* EXERCISE OBJECTIVE *
Repeat only the lines below from the one containing "ATOM 155 O O" through the one containing "ATOM 163 O O", inclusive, exactly as written.

(Saved data entries)
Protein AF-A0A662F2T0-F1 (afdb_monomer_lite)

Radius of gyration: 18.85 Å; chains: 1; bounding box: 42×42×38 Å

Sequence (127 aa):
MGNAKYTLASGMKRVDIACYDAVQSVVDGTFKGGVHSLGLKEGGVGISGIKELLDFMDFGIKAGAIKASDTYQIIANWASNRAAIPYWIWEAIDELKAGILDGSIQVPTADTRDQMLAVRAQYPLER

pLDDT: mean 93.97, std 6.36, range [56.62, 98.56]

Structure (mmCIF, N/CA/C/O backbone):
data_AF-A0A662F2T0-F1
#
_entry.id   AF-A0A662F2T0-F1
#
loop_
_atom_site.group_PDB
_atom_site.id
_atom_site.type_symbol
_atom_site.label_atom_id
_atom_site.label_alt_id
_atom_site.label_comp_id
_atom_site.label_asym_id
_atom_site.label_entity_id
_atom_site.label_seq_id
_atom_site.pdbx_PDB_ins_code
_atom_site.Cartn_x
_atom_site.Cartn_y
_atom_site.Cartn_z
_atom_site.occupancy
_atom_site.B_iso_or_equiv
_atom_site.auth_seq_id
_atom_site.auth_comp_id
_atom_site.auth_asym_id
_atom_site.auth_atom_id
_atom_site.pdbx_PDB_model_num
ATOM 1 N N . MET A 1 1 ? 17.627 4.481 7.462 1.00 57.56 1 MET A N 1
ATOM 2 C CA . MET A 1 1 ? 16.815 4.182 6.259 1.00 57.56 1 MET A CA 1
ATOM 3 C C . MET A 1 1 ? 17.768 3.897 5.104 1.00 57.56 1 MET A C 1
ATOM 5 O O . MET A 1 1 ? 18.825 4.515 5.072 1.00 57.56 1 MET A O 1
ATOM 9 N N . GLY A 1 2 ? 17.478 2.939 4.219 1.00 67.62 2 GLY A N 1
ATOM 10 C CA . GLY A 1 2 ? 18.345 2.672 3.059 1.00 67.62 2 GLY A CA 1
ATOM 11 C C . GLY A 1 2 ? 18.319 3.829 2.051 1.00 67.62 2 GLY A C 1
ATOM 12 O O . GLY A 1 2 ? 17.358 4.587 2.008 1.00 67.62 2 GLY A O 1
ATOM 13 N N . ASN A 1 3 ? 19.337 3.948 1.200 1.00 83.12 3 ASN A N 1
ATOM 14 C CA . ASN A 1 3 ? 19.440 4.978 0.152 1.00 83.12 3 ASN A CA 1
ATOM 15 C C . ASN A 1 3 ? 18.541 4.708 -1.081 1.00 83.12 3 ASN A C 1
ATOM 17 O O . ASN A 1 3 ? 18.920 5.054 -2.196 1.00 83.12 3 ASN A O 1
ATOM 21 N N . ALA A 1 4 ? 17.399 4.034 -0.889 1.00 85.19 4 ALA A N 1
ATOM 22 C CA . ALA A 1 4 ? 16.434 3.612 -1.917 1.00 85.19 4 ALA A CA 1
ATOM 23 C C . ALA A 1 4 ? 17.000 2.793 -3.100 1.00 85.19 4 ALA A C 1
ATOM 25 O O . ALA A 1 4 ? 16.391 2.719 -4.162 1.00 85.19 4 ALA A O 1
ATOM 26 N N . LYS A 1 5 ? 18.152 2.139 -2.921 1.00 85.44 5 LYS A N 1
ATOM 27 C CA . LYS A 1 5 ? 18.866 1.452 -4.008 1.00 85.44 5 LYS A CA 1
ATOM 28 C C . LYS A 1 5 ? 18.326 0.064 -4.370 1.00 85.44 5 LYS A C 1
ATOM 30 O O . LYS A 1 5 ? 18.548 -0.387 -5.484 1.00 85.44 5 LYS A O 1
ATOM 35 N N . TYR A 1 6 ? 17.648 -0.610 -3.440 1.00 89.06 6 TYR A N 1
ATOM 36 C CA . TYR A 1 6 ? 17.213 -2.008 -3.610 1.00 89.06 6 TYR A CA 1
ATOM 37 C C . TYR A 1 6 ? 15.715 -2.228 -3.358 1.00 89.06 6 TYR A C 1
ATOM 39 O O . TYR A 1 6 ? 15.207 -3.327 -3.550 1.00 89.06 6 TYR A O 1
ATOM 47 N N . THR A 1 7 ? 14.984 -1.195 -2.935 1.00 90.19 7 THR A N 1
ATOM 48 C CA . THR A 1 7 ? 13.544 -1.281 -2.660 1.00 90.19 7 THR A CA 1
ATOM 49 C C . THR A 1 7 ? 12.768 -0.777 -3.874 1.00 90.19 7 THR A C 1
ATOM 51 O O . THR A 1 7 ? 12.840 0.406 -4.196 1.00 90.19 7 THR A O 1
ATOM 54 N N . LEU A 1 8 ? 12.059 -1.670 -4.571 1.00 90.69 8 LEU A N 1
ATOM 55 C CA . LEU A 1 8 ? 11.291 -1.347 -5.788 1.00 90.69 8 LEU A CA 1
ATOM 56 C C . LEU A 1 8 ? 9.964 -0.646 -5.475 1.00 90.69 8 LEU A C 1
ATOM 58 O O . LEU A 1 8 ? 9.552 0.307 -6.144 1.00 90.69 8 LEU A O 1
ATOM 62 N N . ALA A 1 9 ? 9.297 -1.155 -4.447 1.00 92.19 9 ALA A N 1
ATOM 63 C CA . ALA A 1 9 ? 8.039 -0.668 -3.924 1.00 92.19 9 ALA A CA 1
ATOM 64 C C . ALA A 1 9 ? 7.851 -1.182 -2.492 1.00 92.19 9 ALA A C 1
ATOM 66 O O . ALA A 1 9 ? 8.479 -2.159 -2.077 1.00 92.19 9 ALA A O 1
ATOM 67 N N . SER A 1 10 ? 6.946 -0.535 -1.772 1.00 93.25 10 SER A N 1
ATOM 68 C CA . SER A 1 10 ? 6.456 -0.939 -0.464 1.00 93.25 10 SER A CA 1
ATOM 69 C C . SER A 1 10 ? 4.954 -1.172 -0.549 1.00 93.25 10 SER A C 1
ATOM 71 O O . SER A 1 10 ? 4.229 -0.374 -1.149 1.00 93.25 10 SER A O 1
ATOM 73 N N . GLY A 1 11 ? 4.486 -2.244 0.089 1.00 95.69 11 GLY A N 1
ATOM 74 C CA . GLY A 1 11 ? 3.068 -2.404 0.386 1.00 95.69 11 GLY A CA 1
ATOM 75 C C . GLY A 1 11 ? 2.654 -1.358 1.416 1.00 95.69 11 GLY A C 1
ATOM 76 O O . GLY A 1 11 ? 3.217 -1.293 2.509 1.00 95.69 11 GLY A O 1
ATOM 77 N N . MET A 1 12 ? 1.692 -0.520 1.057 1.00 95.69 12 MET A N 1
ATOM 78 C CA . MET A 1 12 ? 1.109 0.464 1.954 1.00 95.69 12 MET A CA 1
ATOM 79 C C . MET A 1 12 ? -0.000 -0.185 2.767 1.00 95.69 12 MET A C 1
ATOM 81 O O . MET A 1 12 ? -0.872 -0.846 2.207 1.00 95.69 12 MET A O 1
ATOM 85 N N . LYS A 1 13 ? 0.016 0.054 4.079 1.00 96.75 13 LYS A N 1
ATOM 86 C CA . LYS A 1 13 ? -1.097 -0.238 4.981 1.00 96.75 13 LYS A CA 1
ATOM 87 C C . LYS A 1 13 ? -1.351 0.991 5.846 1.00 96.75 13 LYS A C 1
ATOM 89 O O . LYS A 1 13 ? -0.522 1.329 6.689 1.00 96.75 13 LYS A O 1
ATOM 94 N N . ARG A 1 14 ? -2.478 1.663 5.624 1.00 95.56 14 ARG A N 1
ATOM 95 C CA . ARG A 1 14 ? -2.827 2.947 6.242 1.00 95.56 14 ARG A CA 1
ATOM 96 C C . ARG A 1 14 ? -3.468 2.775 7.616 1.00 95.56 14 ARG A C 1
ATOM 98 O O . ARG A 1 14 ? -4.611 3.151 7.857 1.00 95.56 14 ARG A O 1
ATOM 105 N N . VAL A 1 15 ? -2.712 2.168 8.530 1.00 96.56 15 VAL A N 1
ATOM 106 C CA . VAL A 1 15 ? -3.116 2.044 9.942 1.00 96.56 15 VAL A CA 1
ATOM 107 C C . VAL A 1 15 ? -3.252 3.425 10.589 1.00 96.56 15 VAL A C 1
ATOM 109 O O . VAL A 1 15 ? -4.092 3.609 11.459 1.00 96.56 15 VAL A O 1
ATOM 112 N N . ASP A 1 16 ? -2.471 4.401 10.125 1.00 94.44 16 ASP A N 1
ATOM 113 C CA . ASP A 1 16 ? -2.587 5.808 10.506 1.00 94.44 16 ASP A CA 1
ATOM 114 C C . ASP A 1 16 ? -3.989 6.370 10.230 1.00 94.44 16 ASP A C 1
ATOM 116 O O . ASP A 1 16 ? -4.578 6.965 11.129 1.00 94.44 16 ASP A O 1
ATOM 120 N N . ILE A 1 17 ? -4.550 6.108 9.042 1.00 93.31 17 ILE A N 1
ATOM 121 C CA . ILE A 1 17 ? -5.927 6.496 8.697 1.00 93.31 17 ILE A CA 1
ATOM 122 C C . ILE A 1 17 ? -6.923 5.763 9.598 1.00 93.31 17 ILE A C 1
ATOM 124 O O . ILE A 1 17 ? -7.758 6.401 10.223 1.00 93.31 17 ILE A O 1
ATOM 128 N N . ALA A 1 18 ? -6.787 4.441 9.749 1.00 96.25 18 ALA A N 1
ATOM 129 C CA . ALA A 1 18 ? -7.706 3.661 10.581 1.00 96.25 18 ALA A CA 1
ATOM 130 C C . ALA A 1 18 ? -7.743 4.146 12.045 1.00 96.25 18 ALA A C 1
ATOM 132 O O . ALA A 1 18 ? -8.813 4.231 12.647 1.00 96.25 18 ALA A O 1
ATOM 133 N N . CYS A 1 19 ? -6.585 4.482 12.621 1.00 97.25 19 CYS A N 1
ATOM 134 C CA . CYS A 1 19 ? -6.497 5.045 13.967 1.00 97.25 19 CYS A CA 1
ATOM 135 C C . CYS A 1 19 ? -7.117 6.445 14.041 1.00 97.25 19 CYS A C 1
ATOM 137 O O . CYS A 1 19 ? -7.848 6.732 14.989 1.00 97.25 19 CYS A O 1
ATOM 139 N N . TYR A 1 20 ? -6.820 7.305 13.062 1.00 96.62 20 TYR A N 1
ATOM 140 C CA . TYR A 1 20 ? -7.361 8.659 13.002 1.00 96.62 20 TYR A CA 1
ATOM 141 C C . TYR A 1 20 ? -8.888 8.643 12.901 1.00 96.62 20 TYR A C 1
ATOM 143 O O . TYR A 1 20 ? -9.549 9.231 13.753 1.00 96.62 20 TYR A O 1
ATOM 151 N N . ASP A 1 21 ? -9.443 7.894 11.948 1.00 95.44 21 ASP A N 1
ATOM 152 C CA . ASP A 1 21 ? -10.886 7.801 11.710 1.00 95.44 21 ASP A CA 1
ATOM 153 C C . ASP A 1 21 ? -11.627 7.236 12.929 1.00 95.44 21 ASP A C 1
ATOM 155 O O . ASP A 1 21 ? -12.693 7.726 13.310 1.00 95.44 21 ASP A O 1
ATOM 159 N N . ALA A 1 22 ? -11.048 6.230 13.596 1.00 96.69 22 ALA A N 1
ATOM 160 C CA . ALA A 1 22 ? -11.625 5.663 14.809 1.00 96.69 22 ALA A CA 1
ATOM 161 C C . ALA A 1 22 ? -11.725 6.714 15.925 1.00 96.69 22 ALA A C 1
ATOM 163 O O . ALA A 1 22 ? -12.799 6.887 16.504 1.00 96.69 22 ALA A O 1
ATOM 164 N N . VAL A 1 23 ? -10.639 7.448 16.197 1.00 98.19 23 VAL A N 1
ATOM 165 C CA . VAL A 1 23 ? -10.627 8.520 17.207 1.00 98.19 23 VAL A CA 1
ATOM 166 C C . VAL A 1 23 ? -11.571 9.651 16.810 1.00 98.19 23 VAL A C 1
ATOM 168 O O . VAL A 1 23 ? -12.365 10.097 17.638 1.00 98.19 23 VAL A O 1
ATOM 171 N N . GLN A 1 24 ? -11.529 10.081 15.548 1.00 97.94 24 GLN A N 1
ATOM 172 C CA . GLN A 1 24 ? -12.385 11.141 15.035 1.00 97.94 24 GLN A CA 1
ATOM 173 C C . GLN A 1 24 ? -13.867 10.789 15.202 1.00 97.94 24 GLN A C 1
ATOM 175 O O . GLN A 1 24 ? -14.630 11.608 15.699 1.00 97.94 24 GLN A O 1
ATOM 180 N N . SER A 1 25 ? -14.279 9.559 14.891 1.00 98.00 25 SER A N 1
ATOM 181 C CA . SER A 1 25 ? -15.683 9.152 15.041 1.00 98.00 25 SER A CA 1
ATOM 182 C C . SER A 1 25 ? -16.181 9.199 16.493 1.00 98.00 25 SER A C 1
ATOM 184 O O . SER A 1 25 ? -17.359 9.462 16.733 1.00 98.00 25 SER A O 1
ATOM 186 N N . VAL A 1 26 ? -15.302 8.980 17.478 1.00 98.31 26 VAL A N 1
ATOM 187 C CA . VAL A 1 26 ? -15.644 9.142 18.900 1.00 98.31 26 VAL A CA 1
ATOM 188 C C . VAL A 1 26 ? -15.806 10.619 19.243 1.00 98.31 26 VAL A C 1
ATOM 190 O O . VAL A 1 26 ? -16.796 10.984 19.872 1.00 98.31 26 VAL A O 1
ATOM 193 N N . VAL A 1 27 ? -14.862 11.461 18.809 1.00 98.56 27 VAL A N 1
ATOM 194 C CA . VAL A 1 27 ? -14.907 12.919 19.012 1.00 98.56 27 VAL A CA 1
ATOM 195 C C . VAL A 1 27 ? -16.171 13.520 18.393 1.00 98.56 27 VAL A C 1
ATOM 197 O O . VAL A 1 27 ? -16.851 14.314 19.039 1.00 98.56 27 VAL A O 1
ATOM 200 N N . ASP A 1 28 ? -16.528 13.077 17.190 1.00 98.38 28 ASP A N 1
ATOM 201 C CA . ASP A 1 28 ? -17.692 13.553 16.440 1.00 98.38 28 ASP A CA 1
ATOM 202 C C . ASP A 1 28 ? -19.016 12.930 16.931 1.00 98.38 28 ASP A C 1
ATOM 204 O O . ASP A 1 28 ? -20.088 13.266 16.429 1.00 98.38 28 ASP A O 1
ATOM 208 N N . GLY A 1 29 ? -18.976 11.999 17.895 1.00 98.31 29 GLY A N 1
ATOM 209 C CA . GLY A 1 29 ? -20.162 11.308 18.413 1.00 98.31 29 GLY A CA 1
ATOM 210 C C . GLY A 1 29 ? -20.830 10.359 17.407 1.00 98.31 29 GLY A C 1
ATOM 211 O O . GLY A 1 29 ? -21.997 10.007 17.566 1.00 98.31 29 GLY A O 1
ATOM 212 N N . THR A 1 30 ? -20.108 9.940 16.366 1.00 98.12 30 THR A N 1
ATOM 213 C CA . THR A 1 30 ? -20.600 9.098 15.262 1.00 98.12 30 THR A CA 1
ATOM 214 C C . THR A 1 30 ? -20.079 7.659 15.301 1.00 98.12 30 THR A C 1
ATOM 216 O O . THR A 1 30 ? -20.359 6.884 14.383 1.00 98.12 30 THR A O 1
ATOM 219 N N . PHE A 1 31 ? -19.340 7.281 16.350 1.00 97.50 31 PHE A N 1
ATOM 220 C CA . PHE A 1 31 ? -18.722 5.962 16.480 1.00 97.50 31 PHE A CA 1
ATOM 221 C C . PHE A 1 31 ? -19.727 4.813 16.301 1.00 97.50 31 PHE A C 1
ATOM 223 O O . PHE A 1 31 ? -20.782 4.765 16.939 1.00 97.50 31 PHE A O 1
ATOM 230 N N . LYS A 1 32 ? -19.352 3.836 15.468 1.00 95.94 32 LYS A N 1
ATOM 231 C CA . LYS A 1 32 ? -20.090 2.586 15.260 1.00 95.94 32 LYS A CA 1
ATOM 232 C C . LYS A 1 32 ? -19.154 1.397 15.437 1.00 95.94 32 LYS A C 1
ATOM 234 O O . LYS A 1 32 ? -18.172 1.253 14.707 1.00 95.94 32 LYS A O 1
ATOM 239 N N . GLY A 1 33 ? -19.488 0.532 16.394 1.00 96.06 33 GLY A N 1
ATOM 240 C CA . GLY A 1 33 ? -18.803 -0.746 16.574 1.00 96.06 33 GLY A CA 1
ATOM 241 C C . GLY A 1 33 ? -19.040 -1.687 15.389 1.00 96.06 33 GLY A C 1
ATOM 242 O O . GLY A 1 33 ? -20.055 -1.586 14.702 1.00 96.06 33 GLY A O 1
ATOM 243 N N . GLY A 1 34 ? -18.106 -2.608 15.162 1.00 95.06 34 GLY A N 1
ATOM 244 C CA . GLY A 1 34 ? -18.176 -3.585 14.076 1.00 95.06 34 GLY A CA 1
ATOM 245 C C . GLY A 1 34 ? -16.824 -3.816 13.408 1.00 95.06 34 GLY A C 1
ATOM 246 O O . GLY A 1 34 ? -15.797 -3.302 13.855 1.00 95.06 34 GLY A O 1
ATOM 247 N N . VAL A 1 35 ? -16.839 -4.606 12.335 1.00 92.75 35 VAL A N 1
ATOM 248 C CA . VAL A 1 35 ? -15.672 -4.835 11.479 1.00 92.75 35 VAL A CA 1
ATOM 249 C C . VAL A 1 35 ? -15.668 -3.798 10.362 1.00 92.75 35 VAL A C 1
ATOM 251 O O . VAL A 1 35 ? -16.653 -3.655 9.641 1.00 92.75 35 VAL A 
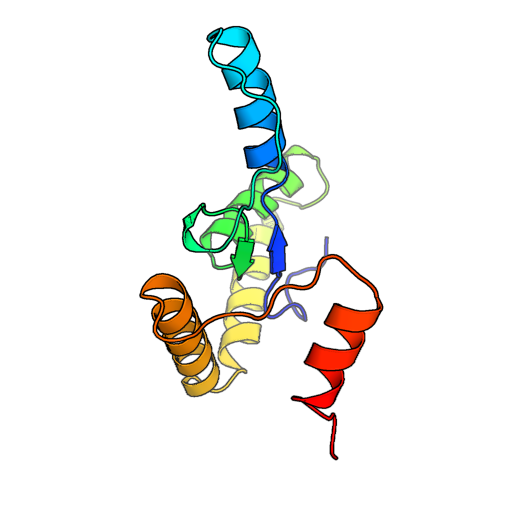O 1
ATOM 254 N N . HIS A 1 36 ? -14.539 -3.112 10.205 1.00 92.31 36 HIS A N 1
ATOM 255 C CA . HIS A 1 36 ? -14.296 -2.167 9.118 1.00 92.31 36 HIS A CA 1
ATOM 256 C C . HIS A 1 36 ? -13.258 -2.768 8.170 1.00 92.31 36 HIS A C 1
ATOM 258 O O . HIS A 1 36 ? -12.135 -3.058 8.585 1.00 92.31 36 HIS A O 1
ATOM 264 N N . SER A 1 37 ? -13.638 -2.983 6.910 1.00 92.50 37 SER A N 1
ATOM 265 C CA . SER A 1 37 ? -12.738 -3.500 5.875 1.00 92.50 37 SER A CA 1
ATOM 266 C C . SER A 1 37 ? -12.205 -2.345 5.036 1.00 92.50 37 SER A C 1
ATOM 268 O O . SER A 1 37 ? -12.984 -1.596 4.454 1.00 92.50 37 SER A O 1
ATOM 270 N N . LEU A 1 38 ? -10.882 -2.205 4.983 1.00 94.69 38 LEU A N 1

* WRITTEN ANSWER *
ATOM 155 O O . ASP A 1 21 ? -12.693 7.726 13.310 1.00 95.44 21 ASP A O 1
ATOM 159 N N . ALA A 1 22 ? -11.048 6.230 13.596 1.00 96.69 22 ALA A N 1
ATOM 160 C CA . ALA A 1 22 ? -11.625 5.663 14.809 1.00 96.69 22 ALA A CA 1
ATOM 161 C C . ALA A 1 22 ? -11.725 6.714 15.925 1.00 96.69 22 ALA A C 1
ATOM 163 O O . ALA A 1 22 ? -12.799 6.887 16.504 1.00 96.69 22 ALA A O 1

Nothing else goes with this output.